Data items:
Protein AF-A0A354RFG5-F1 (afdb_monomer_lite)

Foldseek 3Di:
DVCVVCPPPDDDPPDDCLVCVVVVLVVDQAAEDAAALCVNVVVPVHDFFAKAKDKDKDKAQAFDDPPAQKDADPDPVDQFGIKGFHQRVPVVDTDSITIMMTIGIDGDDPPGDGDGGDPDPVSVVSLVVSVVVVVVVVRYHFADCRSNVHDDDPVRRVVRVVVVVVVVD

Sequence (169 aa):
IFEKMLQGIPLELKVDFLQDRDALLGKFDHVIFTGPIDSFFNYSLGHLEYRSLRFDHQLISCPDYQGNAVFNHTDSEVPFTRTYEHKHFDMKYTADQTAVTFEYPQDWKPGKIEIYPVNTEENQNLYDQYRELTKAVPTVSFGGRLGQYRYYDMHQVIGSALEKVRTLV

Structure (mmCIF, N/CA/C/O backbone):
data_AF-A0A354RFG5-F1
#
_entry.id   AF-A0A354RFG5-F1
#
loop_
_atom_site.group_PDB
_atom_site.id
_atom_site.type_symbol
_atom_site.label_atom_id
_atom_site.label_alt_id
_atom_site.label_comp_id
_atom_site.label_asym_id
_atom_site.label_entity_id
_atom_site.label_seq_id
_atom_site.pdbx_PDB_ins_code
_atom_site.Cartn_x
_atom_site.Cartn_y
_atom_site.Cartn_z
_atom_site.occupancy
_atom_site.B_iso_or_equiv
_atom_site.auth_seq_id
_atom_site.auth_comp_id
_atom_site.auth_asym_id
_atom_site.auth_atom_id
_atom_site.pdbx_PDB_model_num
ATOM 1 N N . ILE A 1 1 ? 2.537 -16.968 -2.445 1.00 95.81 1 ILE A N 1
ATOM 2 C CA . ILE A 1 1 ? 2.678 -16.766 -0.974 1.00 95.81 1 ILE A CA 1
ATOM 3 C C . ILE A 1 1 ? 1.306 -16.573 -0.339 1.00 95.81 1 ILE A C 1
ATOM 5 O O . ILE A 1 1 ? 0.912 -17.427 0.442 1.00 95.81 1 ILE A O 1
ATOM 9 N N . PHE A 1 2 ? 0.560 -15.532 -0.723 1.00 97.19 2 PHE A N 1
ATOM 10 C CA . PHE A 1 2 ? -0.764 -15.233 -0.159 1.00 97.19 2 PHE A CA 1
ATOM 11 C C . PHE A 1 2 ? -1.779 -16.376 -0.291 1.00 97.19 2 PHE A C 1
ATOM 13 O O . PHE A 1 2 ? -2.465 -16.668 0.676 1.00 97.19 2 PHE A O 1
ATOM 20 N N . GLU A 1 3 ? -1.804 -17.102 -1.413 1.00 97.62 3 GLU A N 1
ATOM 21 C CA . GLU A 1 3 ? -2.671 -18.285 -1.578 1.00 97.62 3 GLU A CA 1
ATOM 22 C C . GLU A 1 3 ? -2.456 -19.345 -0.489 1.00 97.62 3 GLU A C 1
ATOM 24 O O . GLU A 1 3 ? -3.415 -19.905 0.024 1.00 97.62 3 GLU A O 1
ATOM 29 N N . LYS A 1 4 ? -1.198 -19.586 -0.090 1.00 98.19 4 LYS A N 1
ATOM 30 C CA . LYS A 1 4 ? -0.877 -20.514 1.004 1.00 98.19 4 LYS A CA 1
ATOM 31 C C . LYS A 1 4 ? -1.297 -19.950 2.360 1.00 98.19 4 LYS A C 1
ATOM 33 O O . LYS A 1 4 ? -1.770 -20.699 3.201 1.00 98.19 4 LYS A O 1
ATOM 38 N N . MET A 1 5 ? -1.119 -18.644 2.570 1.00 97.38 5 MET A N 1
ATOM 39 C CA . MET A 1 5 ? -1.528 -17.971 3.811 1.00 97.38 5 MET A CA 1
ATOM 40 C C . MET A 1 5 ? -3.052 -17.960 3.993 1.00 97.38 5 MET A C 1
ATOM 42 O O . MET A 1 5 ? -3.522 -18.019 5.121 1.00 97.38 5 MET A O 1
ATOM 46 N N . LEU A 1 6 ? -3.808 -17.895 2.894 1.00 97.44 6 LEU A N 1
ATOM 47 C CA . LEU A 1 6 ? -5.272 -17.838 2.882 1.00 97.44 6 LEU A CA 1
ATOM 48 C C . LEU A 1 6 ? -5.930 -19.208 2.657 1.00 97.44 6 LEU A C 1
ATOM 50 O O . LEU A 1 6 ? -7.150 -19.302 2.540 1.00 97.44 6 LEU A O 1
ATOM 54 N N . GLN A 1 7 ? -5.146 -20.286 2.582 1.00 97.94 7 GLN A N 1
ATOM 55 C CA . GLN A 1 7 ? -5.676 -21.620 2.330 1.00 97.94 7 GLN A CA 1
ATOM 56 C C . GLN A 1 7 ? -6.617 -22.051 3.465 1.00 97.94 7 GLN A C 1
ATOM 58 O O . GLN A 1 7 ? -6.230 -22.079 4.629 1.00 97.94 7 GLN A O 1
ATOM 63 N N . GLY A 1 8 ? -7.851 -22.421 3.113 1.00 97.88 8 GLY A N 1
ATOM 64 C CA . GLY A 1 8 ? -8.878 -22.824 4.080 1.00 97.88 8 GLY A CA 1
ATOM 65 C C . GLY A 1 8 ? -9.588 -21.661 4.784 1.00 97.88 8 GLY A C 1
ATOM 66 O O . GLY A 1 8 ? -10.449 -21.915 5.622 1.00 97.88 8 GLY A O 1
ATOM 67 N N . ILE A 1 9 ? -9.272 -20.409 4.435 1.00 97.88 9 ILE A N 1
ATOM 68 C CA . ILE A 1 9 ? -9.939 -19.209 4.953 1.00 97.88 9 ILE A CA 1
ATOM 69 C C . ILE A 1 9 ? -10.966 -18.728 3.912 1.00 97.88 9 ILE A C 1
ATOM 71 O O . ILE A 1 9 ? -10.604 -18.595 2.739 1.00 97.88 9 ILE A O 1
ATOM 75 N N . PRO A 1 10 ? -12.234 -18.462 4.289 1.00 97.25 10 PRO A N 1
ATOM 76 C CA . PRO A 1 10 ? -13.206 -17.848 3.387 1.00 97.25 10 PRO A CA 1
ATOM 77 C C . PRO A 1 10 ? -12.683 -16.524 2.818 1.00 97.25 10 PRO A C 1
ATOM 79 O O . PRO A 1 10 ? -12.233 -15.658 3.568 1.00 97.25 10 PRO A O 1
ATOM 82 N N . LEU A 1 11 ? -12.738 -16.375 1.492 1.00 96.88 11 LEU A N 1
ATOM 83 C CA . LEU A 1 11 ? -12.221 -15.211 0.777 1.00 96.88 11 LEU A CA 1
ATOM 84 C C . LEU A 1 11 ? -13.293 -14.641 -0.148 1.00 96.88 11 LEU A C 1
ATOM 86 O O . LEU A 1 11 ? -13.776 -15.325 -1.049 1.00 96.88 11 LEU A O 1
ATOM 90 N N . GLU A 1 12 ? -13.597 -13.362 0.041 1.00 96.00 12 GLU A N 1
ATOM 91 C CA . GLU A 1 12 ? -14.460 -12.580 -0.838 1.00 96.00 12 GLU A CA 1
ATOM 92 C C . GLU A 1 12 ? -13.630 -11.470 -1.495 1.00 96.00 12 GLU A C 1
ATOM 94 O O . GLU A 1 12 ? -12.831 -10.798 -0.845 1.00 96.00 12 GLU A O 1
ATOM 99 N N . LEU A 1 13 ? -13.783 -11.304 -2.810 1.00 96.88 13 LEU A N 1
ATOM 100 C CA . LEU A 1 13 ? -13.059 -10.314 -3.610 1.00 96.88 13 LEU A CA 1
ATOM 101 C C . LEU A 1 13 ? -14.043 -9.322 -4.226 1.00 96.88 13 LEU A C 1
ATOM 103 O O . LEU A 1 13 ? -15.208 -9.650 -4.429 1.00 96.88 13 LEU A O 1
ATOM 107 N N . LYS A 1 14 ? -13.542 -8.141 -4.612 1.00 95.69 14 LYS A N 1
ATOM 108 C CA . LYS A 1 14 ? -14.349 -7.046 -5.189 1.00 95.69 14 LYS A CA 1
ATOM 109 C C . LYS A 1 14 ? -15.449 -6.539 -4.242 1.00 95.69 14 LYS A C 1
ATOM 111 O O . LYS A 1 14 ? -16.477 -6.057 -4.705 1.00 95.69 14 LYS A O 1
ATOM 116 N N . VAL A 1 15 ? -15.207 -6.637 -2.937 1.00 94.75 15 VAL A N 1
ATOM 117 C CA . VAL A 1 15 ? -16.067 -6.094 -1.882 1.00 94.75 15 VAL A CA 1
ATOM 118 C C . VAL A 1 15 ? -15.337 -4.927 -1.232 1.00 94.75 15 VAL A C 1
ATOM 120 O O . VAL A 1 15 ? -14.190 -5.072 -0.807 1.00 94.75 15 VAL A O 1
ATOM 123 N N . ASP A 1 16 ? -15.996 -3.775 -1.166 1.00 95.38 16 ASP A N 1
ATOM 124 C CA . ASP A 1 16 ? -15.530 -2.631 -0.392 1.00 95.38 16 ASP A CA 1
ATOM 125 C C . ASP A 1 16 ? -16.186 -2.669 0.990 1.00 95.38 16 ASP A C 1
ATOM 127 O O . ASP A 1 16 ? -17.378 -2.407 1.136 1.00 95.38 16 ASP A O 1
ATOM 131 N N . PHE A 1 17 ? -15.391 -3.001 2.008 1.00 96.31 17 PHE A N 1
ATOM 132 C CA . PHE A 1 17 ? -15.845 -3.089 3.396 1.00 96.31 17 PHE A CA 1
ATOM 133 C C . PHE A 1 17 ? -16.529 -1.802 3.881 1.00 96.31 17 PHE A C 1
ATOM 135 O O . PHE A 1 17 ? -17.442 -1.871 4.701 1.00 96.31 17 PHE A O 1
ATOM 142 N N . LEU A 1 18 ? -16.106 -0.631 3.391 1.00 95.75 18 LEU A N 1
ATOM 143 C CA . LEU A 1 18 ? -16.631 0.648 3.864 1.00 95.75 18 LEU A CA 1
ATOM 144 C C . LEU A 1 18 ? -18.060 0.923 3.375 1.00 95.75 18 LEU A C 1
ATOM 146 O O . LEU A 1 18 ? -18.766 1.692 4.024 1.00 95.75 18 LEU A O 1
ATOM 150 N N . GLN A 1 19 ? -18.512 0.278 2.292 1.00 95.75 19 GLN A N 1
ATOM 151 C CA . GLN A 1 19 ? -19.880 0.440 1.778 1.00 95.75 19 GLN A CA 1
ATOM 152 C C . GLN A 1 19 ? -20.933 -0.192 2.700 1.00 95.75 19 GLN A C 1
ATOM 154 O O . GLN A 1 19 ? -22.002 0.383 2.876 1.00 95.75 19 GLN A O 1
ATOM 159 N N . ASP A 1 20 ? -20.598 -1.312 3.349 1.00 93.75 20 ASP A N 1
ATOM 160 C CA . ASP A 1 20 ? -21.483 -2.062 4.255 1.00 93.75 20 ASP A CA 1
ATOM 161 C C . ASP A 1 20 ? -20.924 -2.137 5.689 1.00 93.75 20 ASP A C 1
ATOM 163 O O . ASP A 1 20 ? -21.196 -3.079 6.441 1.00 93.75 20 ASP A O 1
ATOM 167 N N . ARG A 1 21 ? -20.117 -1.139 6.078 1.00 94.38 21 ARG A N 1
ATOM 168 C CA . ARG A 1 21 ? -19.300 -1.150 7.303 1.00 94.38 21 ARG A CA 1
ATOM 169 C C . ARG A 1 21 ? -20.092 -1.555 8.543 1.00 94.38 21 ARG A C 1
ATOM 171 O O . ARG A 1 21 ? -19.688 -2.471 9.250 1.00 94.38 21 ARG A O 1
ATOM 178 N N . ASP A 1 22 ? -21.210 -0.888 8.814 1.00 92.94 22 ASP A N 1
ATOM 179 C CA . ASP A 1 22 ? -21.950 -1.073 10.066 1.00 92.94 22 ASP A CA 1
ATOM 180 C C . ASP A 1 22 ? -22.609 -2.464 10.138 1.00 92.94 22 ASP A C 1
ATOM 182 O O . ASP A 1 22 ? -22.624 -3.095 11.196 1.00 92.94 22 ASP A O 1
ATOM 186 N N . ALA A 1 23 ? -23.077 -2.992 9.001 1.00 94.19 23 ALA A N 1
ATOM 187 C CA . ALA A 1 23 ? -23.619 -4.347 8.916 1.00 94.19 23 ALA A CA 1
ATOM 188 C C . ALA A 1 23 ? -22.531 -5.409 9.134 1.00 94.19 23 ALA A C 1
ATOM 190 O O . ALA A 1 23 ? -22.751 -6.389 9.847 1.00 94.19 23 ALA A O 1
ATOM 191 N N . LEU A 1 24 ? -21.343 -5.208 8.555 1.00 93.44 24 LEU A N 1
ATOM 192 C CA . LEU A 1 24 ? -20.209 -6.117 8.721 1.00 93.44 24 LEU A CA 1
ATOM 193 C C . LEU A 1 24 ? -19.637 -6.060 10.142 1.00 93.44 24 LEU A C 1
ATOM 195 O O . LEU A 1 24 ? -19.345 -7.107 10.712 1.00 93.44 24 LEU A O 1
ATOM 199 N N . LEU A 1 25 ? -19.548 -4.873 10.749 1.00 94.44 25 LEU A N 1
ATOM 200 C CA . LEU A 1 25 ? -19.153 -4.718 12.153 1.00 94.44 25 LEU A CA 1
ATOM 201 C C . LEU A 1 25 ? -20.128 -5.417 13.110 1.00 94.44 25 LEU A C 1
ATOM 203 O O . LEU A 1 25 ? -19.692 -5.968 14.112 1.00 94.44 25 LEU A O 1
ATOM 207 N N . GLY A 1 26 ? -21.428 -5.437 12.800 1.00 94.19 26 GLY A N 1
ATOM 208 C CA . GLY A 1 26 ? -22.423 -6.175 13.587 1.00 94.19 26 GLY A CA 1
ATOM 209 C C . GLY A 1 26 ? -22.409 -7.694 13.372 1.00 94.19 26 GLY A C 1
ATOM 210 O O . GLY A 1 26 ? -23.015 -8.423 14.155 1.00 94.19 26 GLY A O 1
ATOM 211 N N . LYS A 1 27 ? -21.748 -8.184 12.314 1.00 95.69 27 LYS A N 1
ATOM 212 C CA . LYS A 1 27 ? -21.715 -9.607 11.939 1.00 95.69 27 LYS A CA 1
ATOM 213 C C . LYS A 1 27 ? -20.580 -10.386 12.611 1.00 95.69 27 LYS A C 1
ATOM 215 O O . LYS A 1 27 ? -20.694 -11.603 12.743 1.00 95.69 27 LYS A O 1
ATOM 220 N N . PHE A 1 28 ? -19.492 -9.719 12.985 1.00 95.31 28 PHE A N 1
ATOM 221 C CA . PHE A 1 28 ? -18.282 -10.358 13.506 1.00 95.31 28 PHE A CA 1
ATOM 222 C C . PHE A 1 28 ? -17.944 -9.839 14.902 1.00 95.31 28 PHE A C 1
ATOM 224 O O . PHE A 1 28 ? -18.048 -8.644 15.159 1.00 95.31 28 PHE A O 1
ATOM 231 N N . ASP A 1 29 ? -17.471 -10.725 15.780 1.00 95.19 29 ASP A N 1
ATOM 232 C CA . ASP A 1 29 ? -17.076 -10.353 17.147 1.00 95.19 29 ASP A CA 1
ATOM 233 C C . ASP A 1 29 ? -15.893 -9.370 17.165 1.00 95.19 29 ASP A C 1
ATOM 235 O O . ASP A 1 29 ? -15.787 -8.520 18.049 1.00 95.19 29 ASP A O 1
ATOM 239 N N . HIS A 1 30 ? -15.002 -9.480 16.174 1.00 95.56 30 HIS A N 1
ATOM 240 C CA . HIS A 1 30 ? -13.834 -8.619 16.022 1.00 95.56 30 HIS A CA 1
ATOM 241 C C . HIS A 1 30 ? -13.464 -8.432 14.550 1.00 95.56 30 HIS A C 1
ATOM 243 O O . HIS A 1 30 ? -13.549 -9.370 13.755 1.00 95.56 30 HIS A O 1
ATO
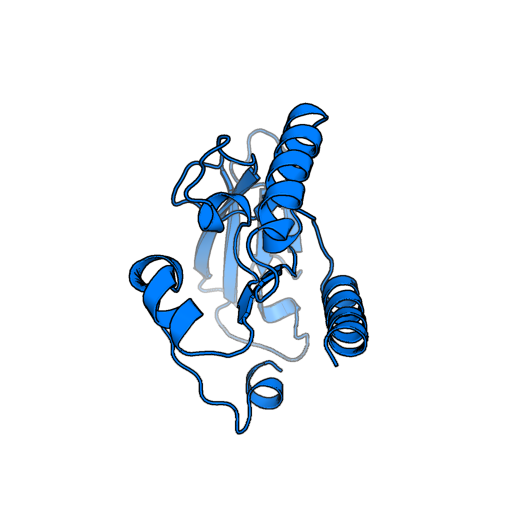M 249 N N . VAL A 1 31 ? -12.991 -7.238 14.189 1.00 96.62 31 VAL A N 1
ATOM 250 C CA . VAL A 1 31 ? -12.569 -6.894 12.823 1.00 96.62 31 VAL A CA 1
ATOM 251 C C . VAL A 1 31 ? -11.129 -6.394 12.814 1.00 96.62 31 VAL A C 1
ATOM 253 O O . VAL A 1 31 ? -10.754 -5.490 13.557 1.00 96.62 31 VAL A O 1
ATOM 256 N N . ILE A 1 32 ? -10.304 -6.956 11.929 1.00 97.25 32 ILE A N 1
ATOM 257 C CA . ILE A 1 32 ? -8.973 -6.422 11.623 1.00 97.25 32 ILE A CA 1
ATOM 258 C C . ILE A 1 32 ? -9.085 -5.596 10.345 1.00 97.25 32 ILE A C 1
ATOM 260 O O . ILE A 1 32 ? -9.336 -6.137 9.270 1.00 97.25 32 ILE A O 1
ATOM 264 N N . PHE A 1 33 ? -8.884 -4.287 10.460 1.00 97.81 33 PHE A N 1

(WHAT YOU NEED TO DO): Each line from the one containing "ATOM 232 C CA" through the final line of the data must be reproduced exactly, both ends included, with no pictures in the copy.

(ANSWER SPACE):
ATOM 232 C CA . ASP A 1 29 ? -17.076 -10.353 17.147 1.00 95.19 29 ASP A CA 1
ATOM 233 C C . ASP A 1 29 ? -15.893 -9.370 17.165 1.00 95.19 29 ASP A C 1
ATOM 235 O O . ASP A 1 29 ? -15.787 -8.520 18.049 1.00 95.19 29 ASP A O 1
ATOM 239 N N . HIS A 1 30 ? -15.002 -9.480 16.174 1.00 95.56 30 HIS A N 1
ATOM 240 C CA . HIS A 1 30 ? -13.834 -8.619 16.022 1.00 95.56 30 HIS A CA 1
ATOM 241 C C . HIS A 1 30 ? -13.464 -8.432 14.550 1.00 95.56 30 HIS A C 1
ATOM 243 O O . HIS A 1 30 ? -13.549 -9.370 13.755 1.00 95.56 30 HIS A O 1
ATO
M 249 N N . VAL A 1 31 ? -12.991 -7.238 14.189 1.00 96.62 31 VAL A N 1
ATOM 250 C CA . VAL A 1 31 ? -12.569 -6.894 12.823 1.00 96.62 31 VAL A CA 1
ATOM 251 C C . VAL A 1 31 ? -11.129 -6.394 12.814 1.00 96.62 31 VAL A C 1
ATOM 253 O O . VAL A 1 31 ? -10.754 -5.490 13.557 1.00 96.62 31 VAL A O 1
ATOM 256 N N . ILE A 1 32 ? -10.304 -6.956 11.929 1.00 97.25 32 ILE A N 1
ATOM 257 C CA . ILE A 1 32 ? -8.973 -6.422 11.623 1.00 97.25 32 ILE A CA 1
ATOM 258 C C . ILE A 1 32 ? -9.085 -5.596 10.345 1.00 97.25 32 ILE A C 1
ATOM 260 O O . ILE A 1 32 ? -9.336 -6.137 9.270 1.00 97.25 32 ILE A O 1
ATOM 264 N N . PHE A 1 33 ? -8.884 -4.287 10.460 1.00 97.81 33 PHE A N 1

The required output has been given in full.